To be sure, Mr. Wilmoth presented evidence that he confronted Mr. Edington about the illegal dumping and ultimately had a hand in Mr. Edington’s firing. But the jury was entitled to believe the employees’ testimony that Mr. Wilmoth knew about and encouraged the dumping. On that view Mr. Wilmoth’s later role in Mr. Edington’s firing was simply an effort to avoid responsibility. In short, there was sufficient evidence to support a finding that Mr. Wilmoth conspired to intentionally violate the CWA.

The evidence was also sufficient to support a finding that Mr. Wilmoth conspired to commit mail fraud.

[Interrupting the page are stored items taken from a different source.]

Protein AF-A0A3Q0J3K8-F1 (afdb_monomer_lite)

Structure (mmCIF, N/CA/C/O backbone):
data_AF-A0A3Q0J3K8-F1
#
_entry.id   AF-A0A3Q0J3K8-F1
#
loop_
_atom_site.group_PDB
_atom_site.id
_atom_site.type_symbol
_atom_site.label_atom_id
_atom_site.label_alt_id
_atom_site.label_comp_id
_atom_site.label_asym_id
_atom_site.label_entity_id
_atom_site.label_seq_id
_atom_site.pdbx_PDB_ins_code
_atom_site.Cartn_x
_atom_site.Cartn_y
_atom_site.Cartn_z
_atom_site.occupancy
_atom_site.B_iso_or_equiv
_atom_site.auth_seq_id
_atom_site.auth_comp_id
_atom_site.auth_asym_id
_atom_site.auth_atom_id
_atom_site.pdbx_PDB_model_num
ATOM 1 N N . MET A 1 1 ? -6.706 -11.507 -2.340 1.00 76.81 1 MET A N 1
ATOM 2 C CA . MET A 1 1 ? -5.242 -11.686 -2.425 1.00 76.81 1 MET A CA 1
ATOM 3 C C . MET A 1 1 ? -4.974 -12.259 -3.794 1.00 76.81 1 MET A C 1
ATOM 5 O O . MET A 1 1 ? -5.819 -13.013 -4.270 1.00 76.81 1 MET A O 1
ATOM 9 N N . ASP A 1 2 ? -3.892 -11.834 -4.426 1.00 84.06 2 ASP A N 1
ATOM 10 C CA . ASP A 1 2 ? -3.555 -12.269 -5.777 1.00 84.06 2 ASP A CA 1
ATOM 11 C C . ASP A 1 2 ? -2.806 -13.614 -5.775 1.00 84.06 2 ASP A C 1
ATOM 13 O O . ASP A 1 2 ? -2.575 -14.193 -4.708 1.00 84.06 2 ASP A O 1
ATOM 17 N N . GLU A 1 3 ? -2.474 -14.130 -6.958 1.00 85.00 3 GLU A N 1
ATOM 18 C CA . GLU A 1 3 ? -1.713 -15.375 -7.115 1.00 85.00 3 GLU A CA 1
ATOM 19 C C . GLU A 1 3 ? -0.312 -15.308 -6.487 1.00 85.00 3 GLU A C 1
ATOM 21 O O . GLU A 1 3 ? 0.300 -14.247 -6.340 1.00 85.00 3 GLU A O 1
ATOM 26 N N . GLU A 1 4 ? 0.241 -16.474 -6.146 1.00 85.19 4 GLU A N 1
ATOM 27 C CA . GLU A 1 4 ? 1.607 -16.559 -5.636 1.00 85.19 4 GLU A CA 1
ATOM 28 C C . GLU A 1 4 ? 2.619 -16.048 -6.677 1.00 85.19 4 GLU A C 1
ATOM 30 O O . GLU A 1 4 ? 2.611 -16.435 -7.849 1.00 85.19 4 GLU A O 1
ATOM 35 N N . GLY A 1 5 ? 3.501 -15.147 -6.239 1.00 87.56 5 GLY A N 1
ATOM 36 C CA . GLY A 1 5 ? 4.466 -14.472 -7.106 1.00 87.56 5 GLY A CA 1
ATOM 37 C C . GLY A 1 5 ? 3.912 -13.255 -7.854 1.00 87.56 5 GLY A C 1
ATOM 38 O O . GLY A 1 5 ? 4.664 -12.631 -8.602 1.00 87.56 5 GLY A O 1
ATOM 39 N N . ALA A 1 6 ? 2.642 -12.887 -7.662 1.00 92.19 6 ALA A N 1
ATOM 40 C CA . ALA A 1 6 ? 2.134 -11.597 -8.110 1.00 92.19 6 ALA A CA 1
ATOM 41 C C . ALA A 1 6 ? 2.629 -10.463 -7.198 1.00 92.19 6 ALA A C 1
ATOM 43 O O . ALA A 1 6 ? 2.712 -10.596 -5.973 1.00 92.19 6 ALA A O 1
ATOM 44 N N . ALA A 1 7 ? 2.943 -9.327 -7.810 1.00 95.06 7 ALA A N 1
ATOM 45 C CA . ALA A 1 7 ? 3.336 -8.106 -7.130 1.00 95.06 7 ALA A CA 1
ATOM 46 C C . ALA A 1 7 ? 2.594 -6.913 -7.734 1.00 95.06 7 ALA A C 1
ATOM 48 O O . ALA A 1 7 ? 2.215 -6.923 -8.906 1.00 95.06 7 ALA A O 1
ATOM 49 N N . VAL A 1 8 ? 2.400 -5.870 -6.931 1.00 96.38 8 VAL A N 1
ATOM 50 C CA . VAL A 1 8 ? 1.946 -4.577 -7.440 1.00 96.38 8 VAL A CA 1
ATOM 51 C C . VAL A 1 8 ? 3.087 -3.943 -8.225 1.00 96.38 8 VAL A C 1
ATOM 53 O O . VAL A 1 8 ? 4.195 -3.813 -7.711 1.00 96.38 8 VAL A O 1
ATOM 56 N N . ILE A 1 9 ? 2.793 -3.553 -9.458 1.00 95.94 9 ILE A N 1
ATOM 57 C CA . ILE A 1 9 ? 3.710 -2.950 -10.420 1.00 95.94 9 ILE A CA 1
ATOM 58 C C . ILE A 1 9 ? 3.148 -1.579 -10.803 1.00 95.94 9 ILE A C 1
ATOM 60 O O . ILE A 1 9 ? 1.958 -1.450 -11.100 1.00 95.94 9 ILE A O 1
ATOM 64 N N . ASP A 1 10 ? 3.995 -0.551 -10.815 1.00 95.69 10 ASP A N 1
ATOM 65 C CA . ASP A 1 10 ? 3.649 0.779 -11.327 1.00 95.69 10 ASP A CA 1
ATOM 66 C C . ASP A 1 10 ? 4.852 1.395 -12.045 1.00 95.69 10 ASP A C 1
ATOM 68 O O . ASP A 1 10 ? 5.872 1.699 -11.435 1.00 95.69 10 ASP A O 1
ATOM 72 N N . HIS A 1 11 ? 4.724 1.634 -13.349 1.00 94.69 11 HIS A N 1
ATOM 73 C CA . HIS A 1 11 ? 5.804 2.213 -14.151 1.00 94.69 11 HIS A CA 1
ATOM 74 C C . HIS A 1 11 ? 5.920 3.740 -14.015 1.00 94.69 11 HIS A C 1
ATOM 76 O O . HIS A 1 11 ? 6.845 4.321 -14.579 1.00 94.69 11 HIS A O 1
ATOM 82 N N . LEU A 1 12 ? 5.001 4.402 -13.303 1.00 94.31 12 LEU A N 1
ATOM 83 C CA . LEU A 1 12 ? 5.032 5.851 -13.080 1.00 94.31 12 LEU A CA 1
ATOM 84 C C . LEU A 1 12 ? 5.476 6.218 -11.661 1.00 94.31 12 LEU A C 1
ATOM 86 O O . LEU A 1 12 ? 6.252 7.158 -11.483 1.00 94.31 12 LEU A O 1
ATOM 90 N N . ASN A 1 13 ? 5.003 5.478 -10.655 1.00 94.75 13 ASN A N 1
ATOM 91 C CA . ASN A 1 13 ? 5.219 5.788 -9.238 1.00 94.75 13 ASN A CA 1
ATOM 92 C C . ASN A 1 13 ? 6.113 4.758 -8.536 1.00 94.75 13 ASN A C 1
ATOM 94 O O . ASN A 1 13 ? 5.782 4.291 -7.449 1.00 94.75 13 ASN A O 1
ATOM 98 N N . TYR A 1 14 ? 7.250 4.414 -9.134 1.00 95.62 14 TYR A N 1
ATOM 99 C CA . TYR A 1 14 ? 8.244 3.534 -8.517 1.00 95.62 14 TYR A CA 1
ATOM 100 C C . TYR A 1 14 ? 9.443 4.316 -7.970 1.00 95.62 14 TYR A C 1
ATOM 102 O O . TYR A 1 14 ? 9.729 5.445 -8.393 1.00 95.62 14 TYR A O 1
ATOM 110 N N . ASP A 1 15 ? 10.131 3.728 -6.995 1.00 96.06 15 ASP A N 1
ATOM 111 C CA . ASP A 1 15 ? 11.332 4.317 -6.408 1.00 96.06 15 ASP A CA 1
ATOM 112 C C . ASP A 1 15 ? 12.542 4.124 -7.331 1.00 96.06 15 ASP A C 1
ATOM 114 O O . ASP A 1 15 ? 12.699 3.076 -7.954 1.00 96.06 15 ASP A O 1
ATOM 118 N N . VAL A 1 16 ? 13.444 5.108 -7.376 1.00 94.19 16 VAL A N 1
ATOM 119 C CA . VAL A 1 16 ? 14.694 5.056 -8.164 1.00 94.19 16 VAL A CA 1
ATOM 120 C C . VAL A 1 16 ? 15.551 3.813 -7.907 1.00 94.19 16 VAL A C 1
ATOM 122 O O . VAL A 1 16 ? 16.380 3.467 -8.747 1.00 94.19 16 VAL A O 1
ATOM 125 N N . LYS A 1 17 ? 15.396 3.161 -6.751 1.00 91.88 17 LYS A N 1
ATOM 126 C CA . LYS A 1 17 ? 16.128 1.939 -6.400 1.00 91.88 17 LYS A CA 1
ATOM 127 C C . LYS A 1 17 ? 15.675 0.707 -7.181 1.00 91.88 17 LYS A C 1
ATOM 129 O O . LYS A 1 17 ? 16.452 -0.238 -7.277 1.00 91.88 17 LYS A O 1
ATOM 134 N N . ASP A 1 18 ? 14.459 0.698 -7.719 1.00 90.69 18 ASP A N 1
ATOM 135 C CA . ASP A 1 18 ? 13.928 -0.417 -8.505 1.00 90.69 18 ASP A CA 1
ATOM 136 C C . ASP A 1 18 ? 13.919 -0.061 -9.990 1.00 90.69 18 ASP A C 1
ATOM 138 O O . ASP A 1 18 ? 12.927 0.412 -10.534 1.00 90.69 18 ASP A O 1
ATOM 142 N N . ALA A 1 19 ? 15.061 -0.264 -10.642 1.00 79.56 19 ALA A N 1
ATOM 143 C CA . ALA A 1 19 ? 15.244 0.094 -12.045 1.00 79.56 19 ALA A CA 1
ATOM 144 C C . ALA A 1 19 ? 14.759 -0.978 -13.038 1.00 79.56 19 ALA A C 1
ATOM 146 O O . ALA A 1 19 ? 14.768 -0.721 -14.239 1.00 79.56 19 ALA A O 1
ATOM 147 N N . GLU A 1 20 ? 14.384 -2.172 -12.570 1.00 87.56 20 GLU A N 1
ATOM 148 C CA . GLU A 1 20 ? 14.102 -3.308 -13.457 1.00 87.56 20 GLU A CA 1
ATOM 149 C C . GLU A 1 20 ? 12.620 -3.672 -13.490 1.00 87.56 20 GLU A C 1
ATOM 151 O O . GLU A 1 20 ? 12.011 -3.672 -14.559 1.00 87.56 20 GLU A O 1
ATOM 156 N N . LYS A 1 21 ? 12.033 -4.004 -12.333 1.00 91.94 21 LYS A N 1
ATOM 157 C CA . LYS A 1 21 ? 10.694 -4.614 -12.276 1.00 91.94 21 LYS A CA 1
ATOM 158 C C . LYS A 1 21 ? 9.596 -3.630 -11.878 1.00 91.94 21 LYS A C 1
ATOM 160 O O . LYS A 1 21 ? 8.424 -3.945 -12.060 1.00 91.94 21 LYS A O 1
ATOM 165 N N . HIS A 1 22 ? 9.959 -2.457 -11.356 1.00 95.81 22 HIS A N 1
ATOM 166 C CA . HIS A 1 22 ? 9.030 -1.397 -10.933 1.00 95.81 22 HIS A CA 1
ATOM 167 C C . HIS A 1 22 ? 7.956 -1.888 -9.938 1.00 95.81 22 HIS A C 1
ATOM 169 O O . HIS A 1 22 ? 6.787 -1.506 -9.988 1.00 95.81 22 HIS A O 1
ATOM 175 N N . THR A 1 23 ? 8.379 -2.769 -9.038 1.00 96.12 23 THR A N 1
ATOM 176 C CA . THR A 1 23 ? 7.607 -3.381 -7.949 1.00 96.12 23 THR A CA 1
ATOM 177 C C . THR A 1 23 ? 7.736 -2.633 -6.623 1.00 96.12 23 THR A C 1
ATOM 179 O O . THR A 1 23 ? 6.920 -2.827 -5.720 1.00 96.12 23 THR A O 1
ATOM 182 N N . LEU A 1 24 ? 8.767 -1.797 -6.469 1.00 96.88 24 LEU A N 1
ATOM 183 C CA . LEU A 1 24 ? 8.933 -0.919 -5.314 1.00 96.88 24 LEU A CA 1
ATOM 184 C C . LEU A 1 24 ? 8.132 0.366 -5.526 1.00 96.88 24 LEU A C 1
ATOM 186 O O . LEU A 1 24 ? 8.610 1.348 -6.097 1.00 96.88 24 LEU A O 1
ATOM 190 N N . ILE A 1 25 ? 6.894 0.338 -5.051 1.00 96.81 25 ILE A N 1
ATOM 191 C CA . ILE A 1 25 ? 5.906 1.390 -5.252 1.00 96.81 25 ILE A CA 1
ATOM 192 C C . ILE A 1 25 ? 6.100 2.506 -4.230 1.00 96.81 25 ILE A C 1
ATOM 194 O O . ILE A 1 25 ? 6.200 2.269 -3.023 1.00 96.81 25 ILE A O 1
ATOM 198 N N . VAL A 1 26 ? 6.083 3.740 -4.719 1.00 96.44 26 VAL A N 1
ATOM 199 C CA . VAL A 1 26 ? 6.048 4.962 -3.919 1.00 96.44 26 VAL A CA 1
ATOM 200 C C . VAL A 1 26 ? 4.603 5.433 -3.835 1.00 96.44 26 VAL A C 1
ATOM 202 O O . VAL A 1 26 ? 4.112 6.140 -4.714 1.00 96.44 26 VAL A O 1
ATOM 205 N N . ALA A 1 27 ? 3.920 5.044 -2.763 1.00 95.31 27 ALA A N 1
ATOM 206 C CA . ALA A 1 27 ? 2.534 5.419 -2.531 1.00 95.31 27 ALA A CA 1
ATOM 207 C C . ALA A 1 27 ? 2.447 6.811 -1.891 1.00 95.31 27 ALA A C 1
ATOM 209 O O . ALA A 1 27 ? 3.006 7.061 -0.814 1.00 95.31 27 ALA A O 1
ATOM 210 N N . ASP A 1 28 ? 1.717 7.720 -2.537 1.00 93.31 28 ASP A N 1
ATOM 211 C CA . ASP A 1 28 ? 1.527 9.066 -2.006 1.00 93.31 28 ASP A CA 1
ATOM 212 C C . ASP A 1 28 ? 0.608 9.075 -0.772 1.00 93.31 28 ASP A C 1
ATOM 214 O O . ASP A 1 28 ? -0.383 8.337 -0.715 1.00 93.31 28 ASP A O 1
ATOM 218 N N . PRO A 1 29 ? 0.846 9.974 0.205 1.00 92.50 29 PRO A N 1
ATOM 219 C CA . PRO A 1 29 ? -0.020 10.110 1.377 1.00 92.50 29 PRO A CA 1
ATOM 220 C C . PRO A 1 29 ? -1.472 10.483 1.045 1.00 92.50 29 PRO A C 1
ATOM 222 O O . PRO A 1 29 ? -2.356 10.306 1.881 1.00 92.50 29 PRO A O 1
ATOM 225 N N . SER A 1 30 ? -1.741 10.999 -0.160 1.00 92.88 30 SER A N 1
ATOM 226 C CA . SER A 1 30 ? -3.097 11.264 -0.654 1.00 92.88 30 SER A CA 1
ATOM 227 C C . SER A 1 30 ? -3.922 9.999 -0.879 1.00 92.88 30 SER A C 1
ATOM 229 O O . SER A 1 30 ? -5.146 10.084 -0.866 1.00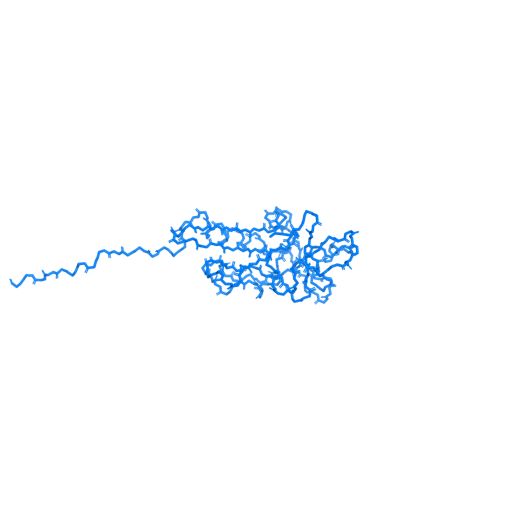 92.88 30 SER A O 1
ATOM 231 N N . ASN A 1 31 ? -3.274 8.844 -1.058 1.00 94.44 31 ASN A N 1
ATOM 232 C CA . ASN A 1 31 ? -3.944 7.558 -1.265 1.00 94.44 31 ASN A CA 1
ATOM 233 C C . ASN A 1 31 ? -4.312 6.857 0.053 1.00 94.44 31 ASN A C 1
ATOM 235 O O . ASN A 1 31 ? -4.879 5.763 0.042 1.00 94.44 31 ASN A O 1
ATOM 239 N N . LEU A 1 32 ? -3.999 7.480 1.194 1.00 94.19 32 LEU A N 1
ATOM 240 C CA . LEU A 1 32 ? -4.476 7.042 2.498 1.00 94.19 32 LEU A CA 1
ATOM 241 C C . LEU A 1 32 ? -5.945 7.415 2.696 1.00 94.19 32 LEU A C 1
ATOM 243 O O . LEU A 1 32 ? -6.395 8.488 2.287 1.00 94.19 32 LEU A O 1
ATOM 247 N N . VAL A 1 33 ? -6.662 6.567 3.432 1.00 92.44 33 VAL A N 1
ATOM 248 C CA . VAL A 1 33 ? -8.008 6.879 3.918 1.00 92.44 33 VAL A CA 1
ATOM 249 C C . VAL A 1 33 ? -8.028 8.217 4.659 1.00 92.44 33 VAL A C 1
ATOM 251 O O . VAL A 1 33 ? -7.147 8.530 5.468 1.00 92.44 33 VAL A O 1
ATOM 254 N N . ASP A 1 34 ? -9.076 9.002 4.426 1.00 90.50 34 ASP A N 1
ATOM 255 C CA . ASP A 1 34 ? -9.272 10.280 5.100 1.00 90.50 34 ASP A CA 1
ATOM 256 C C . ASP A 1 34 ? -9.847 10.093 6.512 1.00 90.50 34 ASP A C 1
ATOM 258 O O . ASP A 1 34 ? -11.011 10.366 6.793 1.00 90.50 34 ASP A O 1
ATOM 262 N N . SER A 1 35 ? -9.035 9.535 7.412 1.00 87.75 35 SER A N 1
ATOM 263 C CA . SER A 1 35 ? -9.429 9.305 8.802 1.00 87.75 35 SER A CA 1
ATOM 264 C C . SER A 1 35 ? -8.244 9.374 9.755 1.00 87.75 35 SER A C 1
ATOM 266 O O . SER A 1 35 ? -7.486 8.416 9.920 1.00 87.75 35 SER A O 1
ATOM 268 N N . GLU A 1 36 ? -8.135 10.486 10.481 1.00 86.75 36 GLU A N 1
ATOM 269 C CA . GLU A 1 36 ? -7.093 10.686 11.497 1.00 86.75 36 GLU A CA 1
ATOM 270 C C . GLU A 1 36 ? -7.149 9.634 12.622 1.00 86.75 36 GLU A C 1
ATOM 272 O O . GLU A 1 36 ? -6.148 9.314 13.263 1.00 86.75 36 GLU A O 1
ATOM 277 N N . VAL A 1 37 ? -8.314 9.024 12.852 1.00 84.31 37 VAL A N 1
ATOM 278 C CA . VAL A 1 37 ? -8.461 7.952 13.848 1.00 84.31 37 VAL A CA 1
ATOM 279 C C . VAL A 1 37 ? -7.692 6.696 13.429 1.00 84.31 37 VAL A C 1
ATOM 281 O O . VAL A 1 37 ? -7.142 6.007 14.292 1.00 84.31 37 VAL A O 1
ATOM 284 N N . ILE A 1 38 ? -7.646 6.412 12.126 1.00 83.81 38 ILE A N 1
ATOM 285 C CA . ILE A 1 38 ? -7.076 5.184 11.562 1.00 83.81 38 ILE A CA 1
ATOM 286 C C . ILE A 1 38 ? -5.626 5.396 11.154 1.00 83.81 38 ILE A C 1
ATOM 288 O O . ILE A 1 38 ? -4.784 4.594 11.542 1.00 83.81 38 ILE A O 1
ATOM 292 N N . VAL A 1 39 ? -5.334 6.472 10.414 1.00 87.00 39 VAL A N 1
ATOM 293 C CA . VAL A 1 39 ? -3.994 6.759 9.868 1.00 87.00 39 VAL A CA 1
ATOM 294 C C . VAL A 1 39 ? -3.225 7.810 10.665 1.00 87.00 39 VAL A C 1
ATOM 296 O O . VAL A 1 39 ? -2.022 7.970 10.462 1.00 87.00 39 VAL A O 1
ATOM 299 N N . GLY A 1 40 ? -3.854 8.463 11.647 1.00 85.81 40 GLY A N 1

Mail fraud consists of “(1) an intentional participation in a scheme to defraud a person of money or property, and (2) the use of the mails in furtherance of the scheme.” United States v. Downs, 870 F.2d 613, 615 (11th Cir.1989) (citation omitted). “The latter element is satisfied if the scheme’s completion was dependent in some way upon information and documents passed through the mails and if the defendant acted with knowledge that the use of the mails would follow in the ordinary course of business or could reasonably be foreseen.” Id. (citations and footnote omitted).

Just as the jury could rationally conclude that Mr. Wilmoth conspired to violate the CWA, the jury could also rationally conclude that Mr. Wilmoth intentionally participated in a scheme to induce customers to pay for the legal disposal of grease when in fact the grease was dumped.